Precision oncology has transformed modern cancer care by shifting treatment from organ-based classifications to molecular and genomic insights, promising the right treatment for the right patient at the right time.
Advances in multi-omics, computational biology and biomarker-driven stratification have reshaped how cancers are diagnosed and treated.
Precision medicine promises individualised care, but only if the models behind it truly represent the patients it serves.
Yet, beneath this progress lies a critical paradox. Despite its sophistication, much of precision medicine is still built on non-representative population foundations.
Most preclinical cancer models that inform drug discovery are derived from a narrow subset of populations, with Asian and particularly Southeast Asian patients critically underrepresented.
This poses a deeper challenge for the field: How can we truly advance the vision of “United by Unique” – the theme for this year’s World Cancer Day – when the molecular signatures of entire populations are not represented in the models that shape precision care?
Until population diversity is embedded at the earliest stages of research, precision medicine risks being selectively precise rather than universally transformative.
Precision medicine cannot be truly precise if entire populations are missing at the foundation of discovery.
Preclinical models: Where precision begins or breaks
Preclinical models are the invisible architects of clinical outcomes. From two-dimensional cell lines to three-dimensional spheroids, organoids and patient-derived models, they shape how we understand tumour biology and treatment response, including most anticancer drugs.
What happens in the lab determines what reaches the clinic.
When these models fail to reflect real-world genetic and biological diversity, translational accuracy suffers. Drugs may appear effective in the laboratory yet fail in patients, not only because cancer is complex, but because the models themselves were never representative.
The critical question, therefore, is not whether precision oncology works, but for whom it works best.
The “one-size-fits-all” fallacy in precision medicine
Although precision medicine is meant to move beyond “one-size-fits-all” care, many molecular signatures and treatment strategies are still applied broadly across populations.
This limitation is especially clear in highly heterogeneous cancers such as brain cancer, where even small population-level differences can profoundly influence disease behaviour and treatment response, challenging the idea that a single precision framework fits all patients.
In our recent work, we identified a 10-gene signature that stratifies glioblastoma patients into high and low-risk groups and consistently predicts survival outcomes across large international datasets.
While robust, these models were validated predominantly in Western and Chinese cohorts. Their relevance to Southeast Asian populations and to Malaysia specifically remains unknown.
A model that works well for some populations may still fail others if population context is ignored.
Without population-aware validation, even robust molecular models risk being selectively precise – highly effective for some populations, but less accurate for others.
Population precision as the next frontier
Scientific progress often accelerates when models are reimagined. In breast cancer research, three-dimensional spheroids and organoids transformed how tumour architecture and drug response are studied. In triple-negative breast cancer (TNBC), refined preclinical platforms have revealed new molecular drivers and therapeutic vulnerabilities that were previously invisible.

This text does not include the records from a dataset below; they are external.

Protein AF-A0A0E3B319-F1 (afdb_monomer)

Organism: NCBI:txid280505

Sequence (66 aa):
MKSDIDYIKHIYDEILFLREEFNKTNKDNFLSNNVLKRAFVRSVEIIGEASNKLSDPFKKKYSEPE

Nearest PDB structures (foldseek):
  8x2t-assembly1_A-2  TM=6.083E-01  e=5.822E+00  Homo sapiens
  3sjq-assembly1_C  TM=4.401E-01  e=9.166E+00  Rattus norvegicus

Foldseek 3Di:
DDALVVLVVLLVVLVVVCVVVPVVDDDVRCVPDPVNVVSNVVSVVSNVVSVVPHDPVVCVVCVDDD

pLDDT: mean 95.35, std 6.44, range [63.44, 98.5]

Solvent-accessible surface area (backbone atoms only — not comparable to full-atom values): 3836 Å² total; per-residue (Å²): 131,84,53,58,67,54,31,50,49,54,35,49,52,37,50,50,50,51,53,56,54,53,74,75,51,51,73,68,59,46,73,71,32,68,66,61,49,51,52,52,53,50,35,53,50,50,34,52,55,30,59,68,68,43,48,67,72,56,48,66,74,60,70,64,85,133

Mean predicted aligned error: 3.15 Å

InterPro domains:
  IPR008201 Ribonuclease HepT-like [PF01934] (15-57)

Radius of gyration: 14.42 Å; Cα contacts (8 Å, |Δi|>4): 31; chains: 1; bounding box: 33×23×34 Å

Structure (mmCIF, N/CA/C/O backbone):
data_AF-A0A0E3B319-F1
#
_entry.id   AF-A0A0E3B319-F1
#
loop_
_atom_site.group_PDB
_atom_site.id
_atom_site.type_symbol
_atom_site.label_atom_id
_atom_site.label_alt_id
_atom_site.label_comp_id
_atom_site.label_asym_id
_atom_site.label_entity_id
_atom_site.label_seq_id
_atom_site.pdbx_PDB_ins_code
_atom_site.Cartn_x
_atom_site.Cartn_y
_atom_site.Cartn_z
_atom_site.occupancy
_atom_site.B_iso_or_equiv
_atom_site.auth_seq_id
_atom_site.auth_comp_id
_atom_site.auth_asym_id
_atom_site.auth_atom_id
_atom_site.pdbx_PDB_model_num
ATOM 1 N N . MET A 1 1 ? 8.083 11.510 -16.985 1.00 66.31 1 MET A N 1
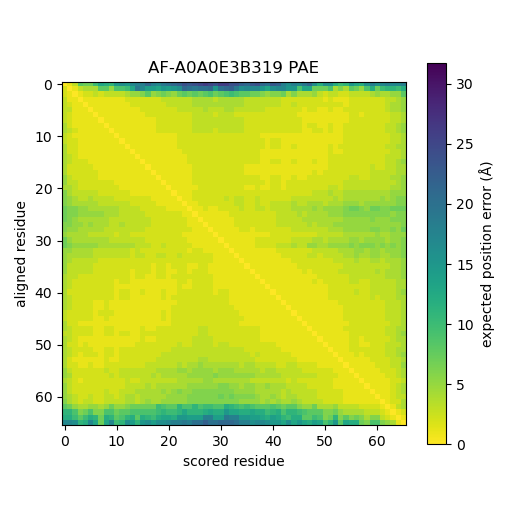ATOM 2 C CA . MET A 1 1 ? 7.690 10.160 -16.523 1.00 66.31 1 MET A CA 1
ATOM 3 C C . MET A 1 1 ? 8.373 9.945 -15.179 1.00 66.31 1 MET A C 1
ATOM 5 O O . MET A 1 1 ? 9.533 10.324 -15.083 1.00 66.31 1 MET A O 1
ATOM 9 N N . LYS A 1 2 ? 7.668 9.486 -14.136 1.00 80.62 2 LYS A N 1
ATOM 10 C CA . LYS A 1 2 ? 8.289 9.227 -12.821 1.00 80.62 2 LYS A CA 1
ATOM 11 C C . LYS A 1 2 ? 9.278 8.062 -12.929 1.00 80.62 2 LYS A C 1
ATOM 13 O O . LYS A 1 2 ? 9.049 7.164 -13.738 1.00 80.62 2 LYS A O 1
ATOM 18 N N . SER A 1 3 ? 10.362 8.109 -12.159 1.00 94.69 3 SER A N 1
ATOM 19 C CA . SER A 1 3 ? 11.347 7.025 -12.087 1.00 94.69 3 SER A CA 1
ATOM 20 C C . SER A 1 3 ? 10.839 5.869 -11.219 1.00 94.69 3 SER A C 1
ATOM 22 O O . SER A 1 3 ? 9.930 6.057 -10.409 1.00 94.69 3 SER A O 1
ATOM 24 N N . ASP A 1 4 ? 11.456 4.688 -11.332 1.00 96.56 4 ASP A N 1
ATOM 25 C CA . ASP A 1 4 ? 11.146 3.555 -10.445 1.00 96.56 4 ASP A CA 1
ATOM 26 C C . ASP A 1 4 ? 11.320 3.935 -8.967 1.00 96.56 4 ASP A C 1
ATOM 28 O O . ASP A 1 4 ? 10.478 3.604 -8.140 1.00 96.56 4 ASP A O 1
ATOM 32 N N . ILE A 1 5 ? 12.351 4.724 -8.640 1.00 96.44 5 ILE A N 1
ATOM 33 C CA . ILE A 1 5 ? 12.591 5.225 -7.278 1.00 96.44 5 ILE A CA 1
ATOM 34 C C . ILE A 1 5 ? 11.423 6.082 -6.780 1.00 96.44 5 ILE A C 1
ATOM 36 O O . ILE A 1 5 ? 11.064 5.989 -5.609 1.00 96.44 5 ILE A O 1
ATOM 40 N N . ASP A 1 6 ? 10.813 6.903 -7.636 1.00 97.00 6 ASP A N 1
ATOM 41 C CA . ASP A 1 6 ? 9.662 7.716 -7.233 1.00 97.00 6 ASP A CA 1
ATOM 42 C C . ASP A 1 6 ? 8.453 6.834 -6.902 1.00 97.00 6 ASP A C 1
ATOM 44 O O . ASP A 1 6 ? 7.762 7.087 -5.918 1.00 97.00 6 ASP A O 1
ATOM 48 N N . TYR A 1 7 ? 8.209 5.769 -7.674 1.00 97.50 7 TYR A N 1
ATOM 49 C CA . TYR A 1 7 ? 7.147 4.806 -7.362 1.00 97.50 7 TYR A CA 1
ATOM 50 C C . TYR A 1 7 ? 7.437 4.015 -6.086 1.00 97.50 7 TYR A C 1
ATOM 52 O O . TYR A 1 7 ? 6.529 3.834 -5.278 1.00 97.50 7 TYR A O 1
ATOM 60 N N . ILE A 1 8 ? 8.689 3.612 -5.857 1.00 96.94 8 ILE A N 1
ATOM 61 C CA . ILE A 1 8 ? 9.097 2.956 -4.607 1.00 96.94 8 ILE A CA 1
ATOM 62 C C . ILE A 1 8 ? 8.894 3.881 -3.406 1.00 96.94 8 ILE A C 1
ATOM 64 O O . ILE A 1 8 ? 8.384 3.432 -2.384 1.00 96.94 8 ILE A O 1
ATOM 68 N N . LYS A 1 9 ? 9.220 5.174 -3.526 1.00 96.75 9 LYS A N 1
ATOM 69 C CA . LYS A 1 9 ? 8.939 6.159 -2.471 1.00 96.75 9 LYS A CA 1
ATOM 70 C C . LYS A 1 9 ? 7.445 6.255 -2.175 1.00 96.75 9 LYS A C 1
ATOM 72 O O . LYS A 1 9 ? 7.072 6.174 -1.016 1.00 96.75 9 LYS A O 1
ATOM 77 N N . HIS A 1 10 ? 6.596 6.322 -3.202 1.00 95.56 10 HIS A N 1
ATOM 78 C CA . HIS A 1 10 ? 5.144 6.307 -2.998 1.00 95.56 10 HIS A CA 1
ATOM 79 C C . HIS A 1 10 ? 4.668 5.048 -2.271 1.00 95.56 10 HIS A C 1
ATOM 81 O O . HIS A 1 10 ? 3.901 5.153 -1.325 1.00 95.56 10 HIS A O 1
ATOM 87 N N . ILE A 1 11 ? 5.144 3.866 -2.672 1.00 97.75 11 ILE A N 1
ATOM 88 C CA . ILE A 1 11 ? 4.807 2.609 -1.987 1.00 97.75 11 ILE A CA 1
ATOM 89 C C . ILE A 1 11 ? 5.238 2.670 -0.517 1.00 97.75 11 ILE A C 1
ATOM 91 O O . ILE A 1 11 ? 4.470 2.308 0.371 1.00 97.75 11 ILE A O 1
ATOM 95 N N . TYR A 1 12 ? 6.457 3.141 -0.261 1.00 98.06 12 TYR A N 1
ATOM 96 C CA . TYR A 1 12 ? 7.012 3.240 1.081 1.00 98.06 12 TYR A CA 1
ATOM 97 C C . TYR A 1 12 ? 6.227 4.214 1.969 1.00 98.06 12 TYR A C 1
ATOM 99 O O . TYR A 1 12 ? 5.896 3.865 3.101 1.00 98.06 12 TYR A O 1
ATOM 107 N N . ASP A 1 13 ? 5.864 5.386 1.449 1.00 98.31 13 ASP A N 1
ATOM 108 C CA . ASP A 1 13 ? 5.090 6.394 2.179 1.00 98.31 13 ASP A CA 1
ATOM 109 C C . ASP A 1 13 ? 3.698 5.864 2.572 1.00 98.31 13 ASP A C 1
ATOM 111 O O . ASP A 1 13 ? 3.273 6.031 3.716 1.00 98.31 13 ASP A O 1
ATOM 115 N N . GLU A 1 14 ? 3.013 5.145 1.675 1.00 98.50 14 GLU A N 1
ATOM 116 C CA . GLU A 1 14 ? 1.715 4.520 1.975 1.00 98.50 14 GLU A CA 1
ATOM 117 C C . GLU A 1 14 ? 1.840 3.393 3.018 1.00 98.50 14 GLU A C 1
ATOM 119 O O . GLU A 1 14 ? 0.988 3.255 3.898 1.00 98.50 14 GLU A O 1
ATOM 124 N N . ILE A 1 15 ? 2.921 2.602 2.981 1.00 98.38 15 ILE A N 1
ATOM 125 C CA . ILE A 1 15 ? 3.206 1.586 4.011 1.00 98.38 15 ILE A CA 1
ATOM 126 C C . ILE A 1 15 ? 3.440 2.245 5.376 1.00 98.38 15 ILE A C 1
ATOM 128 O O . ILE A 1 15 ? 2.947 1.747 6.392 1.00 98.38 15 ILE A O 1
ATOM 132 N N . LEU A 1 16 ? 4.179 3.359 5.418 1.00 98.44 16 LEU A N 1
ATOM 133 C CA . LEU A 1 16 ? 4.398 4.115 6.651 1.00 98.44 16 LEU A CA 1
ATOM 134 C C . LEU A 1 16 ? 3.084 4.662 7.208 1.00 98.44 16 LEU A C 1
ATOM 136 O O . LEU A 1 16 ? 2.815 4.459 8.392 1.00 98.44 16 LEU A O 1
ATOM 140 N N . PHE A 1 17 ? 2.250 5.265 6.359 1.00 98.38 17 PHE A N 1
ATOM 141 C CA . PHE A 1 17 ? 0.922 5.739 6.742 1.00 98.38 17 PHE A CA 1
ATOM 142 C C . PHE A 1 17 ? 0.068 4.610 7.335 1.00 98.38 17 PHE A C 1
ATOM 144 O O . PHE A 1 17 ? -0.435 4.734 8.452 1.00 98.38 17 PHE A O 1
ATOM 151 N N . LEU A 1 18 ? -0.034 3.470 6.640 1.00 98.19 18 LEU A N 1
ATOM 152 C CA . LEU A 1 18 ? -0.781 2.305 7.121 1.00 98.19 18 LEU A CA 1
ATOM 153 C C . LEU A 1 18 ? -0.272 1.829 8.484 1.00 98.19 18 LEU A C 1
ATOM 155 O O . LEU A 1 18 ? -1.070 1.569 9.382 1.00 98.19 18 LEU A O 1
ATOM 159 N N . ARG A 1 19 ? 1.051 1.736 8.659 1.00 97.94 19 ARG A N 1
ATOM 160 C CA . ARG A 1 19 ? 1.669 1.309 9.920 1.00 97.94 19 ARG A CA 1
ATOM 161 C C . ARG A 1 19 ? 1.366 2.280 11.060 1.00 97.94 19 ARG A C 1
ATOM 163 O O 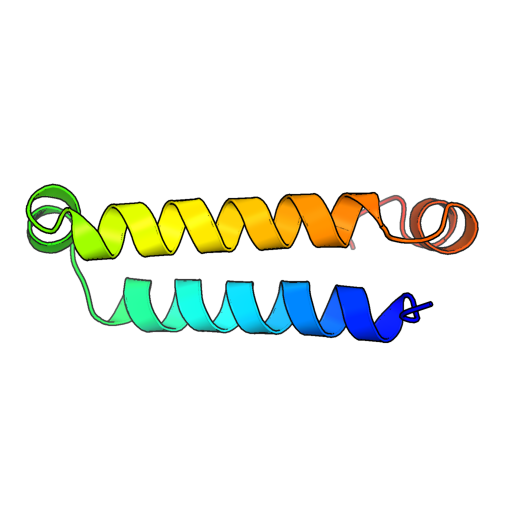. ARG A 1 19 ? 1.042 1.845 12.163 1.00 97.94 19 ARG A O 1
ATOM 170 N N . GLU A 1 20 ? 1.490 3.579 10.814 1.00 98.12 20 GLU A N 1
ATOM 171 C CA . GLU A 1 20 ? 1.224 4.610 11.817 1.00 98.12 20 GLU A CA 1
ATOM 172 C C . GLU A 1 20 ? -0.240 4.622 12.248 1.00 98.12 20 GLU A C 1
ATOM 174 O O . GLU A 1 20 ? -0.519 4.627 13.446 1.00 98.12 20 GLU A O 1
ATOM 179 N N . GLU A 1 21 ? -1.174 4.579 11.300 1.00 97.50 21 GLU A N 1
ATOM 180 C CA . GLU A 1 21 ? -2.603 4.581 11.610 1.00 97.50 21 GLU A CA 1
ATOM 181 C C . GLU A 1 21 ? -3.058 3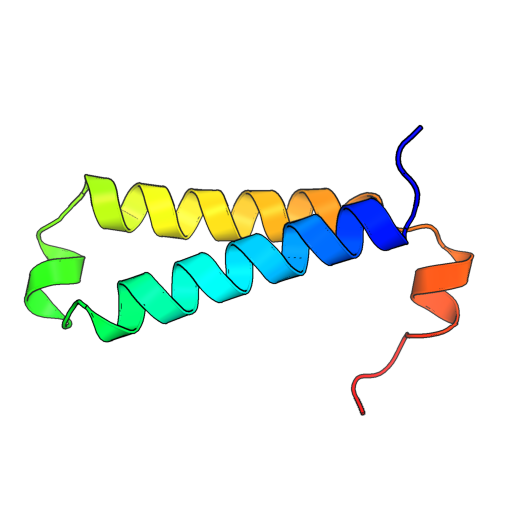.268 12.252 1.00 97.50 21 GLU A C 1
ATOM 183 O O . GLU A 1 21 ? -3.902 3.277 13.151 1.00 97.50 21 GLU A O 1
ATOM 188 N N . PHE A 1 22 ? -2.461 2.138 11.864 1.00 95.81 22 PHE A N 1
ATOM 189 C CA . PHE A 1 22 ? -2.747 0.847 12.485 1.00 95.81 22 PHE A CA 1
ATOM 190 C C . PHE A 1 22 ? -2.336 0.828 13.964 1.00 95.81 22 PHE A C 1
ATOM 192 O O . PHE A 1 22 ? -3.095 0.352 14.803 1.00 95.81 22 PHE A O 1
ATOM 199 N N . ASN A 1 23 ? -1.190 1.425 14.306 1.00 96.62 23 ASN A N 1
ATOM 200 C CA . ASN A 1 23 ? -0.724 1.532 15.693 1.00 96.62 23 ASN A CA 1
ATOM 201 C C . ASN A 1 23 ? -1.556 2.503 16.553 1.00 96.62 23 ASN A C 1
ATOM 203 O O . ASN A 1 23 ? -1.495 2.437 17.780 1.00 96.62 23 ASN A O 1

Better models don’t just refine answers; they uncover new biology.
Our group’s work in TNBC spheroid modelling illustrates this principle. By overcoming longstanding challenges in spheroid formation and stability, we enabled more biologically-relevant models for studying tumour behaviour and drug response, opening pathways towards more advanced TNBC patient-based organoid development.
Brain cancer research now stands at a similar inflection point.
From local models to global impact
Our ongoing work, PRIME-GBM, focuses on developing Malaysian patient-derived brain cancer models using locally-sourced clinical specimens.
Through collaboration with neurosurgical teams at University Malaya Medical Centre and colleagues at Monash University, and by integrating genomics and proteomics, these models aim to capture population-specific disease biology in an underrepresented Southeast Asian population, strengthening translational fidelity and enabling more precise oncology strategies.
Local models are not about geography. They’re about biological accuracy.
Malaysia’s unique multiracial population offers a powerful scientific advantage to disentangle molecular and contextual drivers of cancer biology within a single national cohort – an opportunity rarely available within one shared healthcare and environmental system.
Our diversity is not a limitation. It’s a unique strength that allows us to test precision medicine more honestly.
Why this matters for the future of precision medicine
Precision oncology has reached a crossroads. While technology continues to advance, the field must confront structural biases embedded within its foundational models.
Population-representative models do not weaken precision medicine. They strengthen it.
To truly fulfil the spirit of #CloseTheCareGaps and advance #UnitedByUnique, precision oncology must reflect the biological diversity of the people it aims to serve, to better withstand real-world clinical complexity.
Precision medicine without population precision is incomplete.
By embracing our unique genetic and societal diversity, we can be truly united to build a more accurate and inclusive future for cancer care, one where innovation doesn’t stop at discovery, but reaches every patient who needs it.
When we embrace population precision, we move closer to a future where precision cancer care is not just advanced, but inclusive and transformative.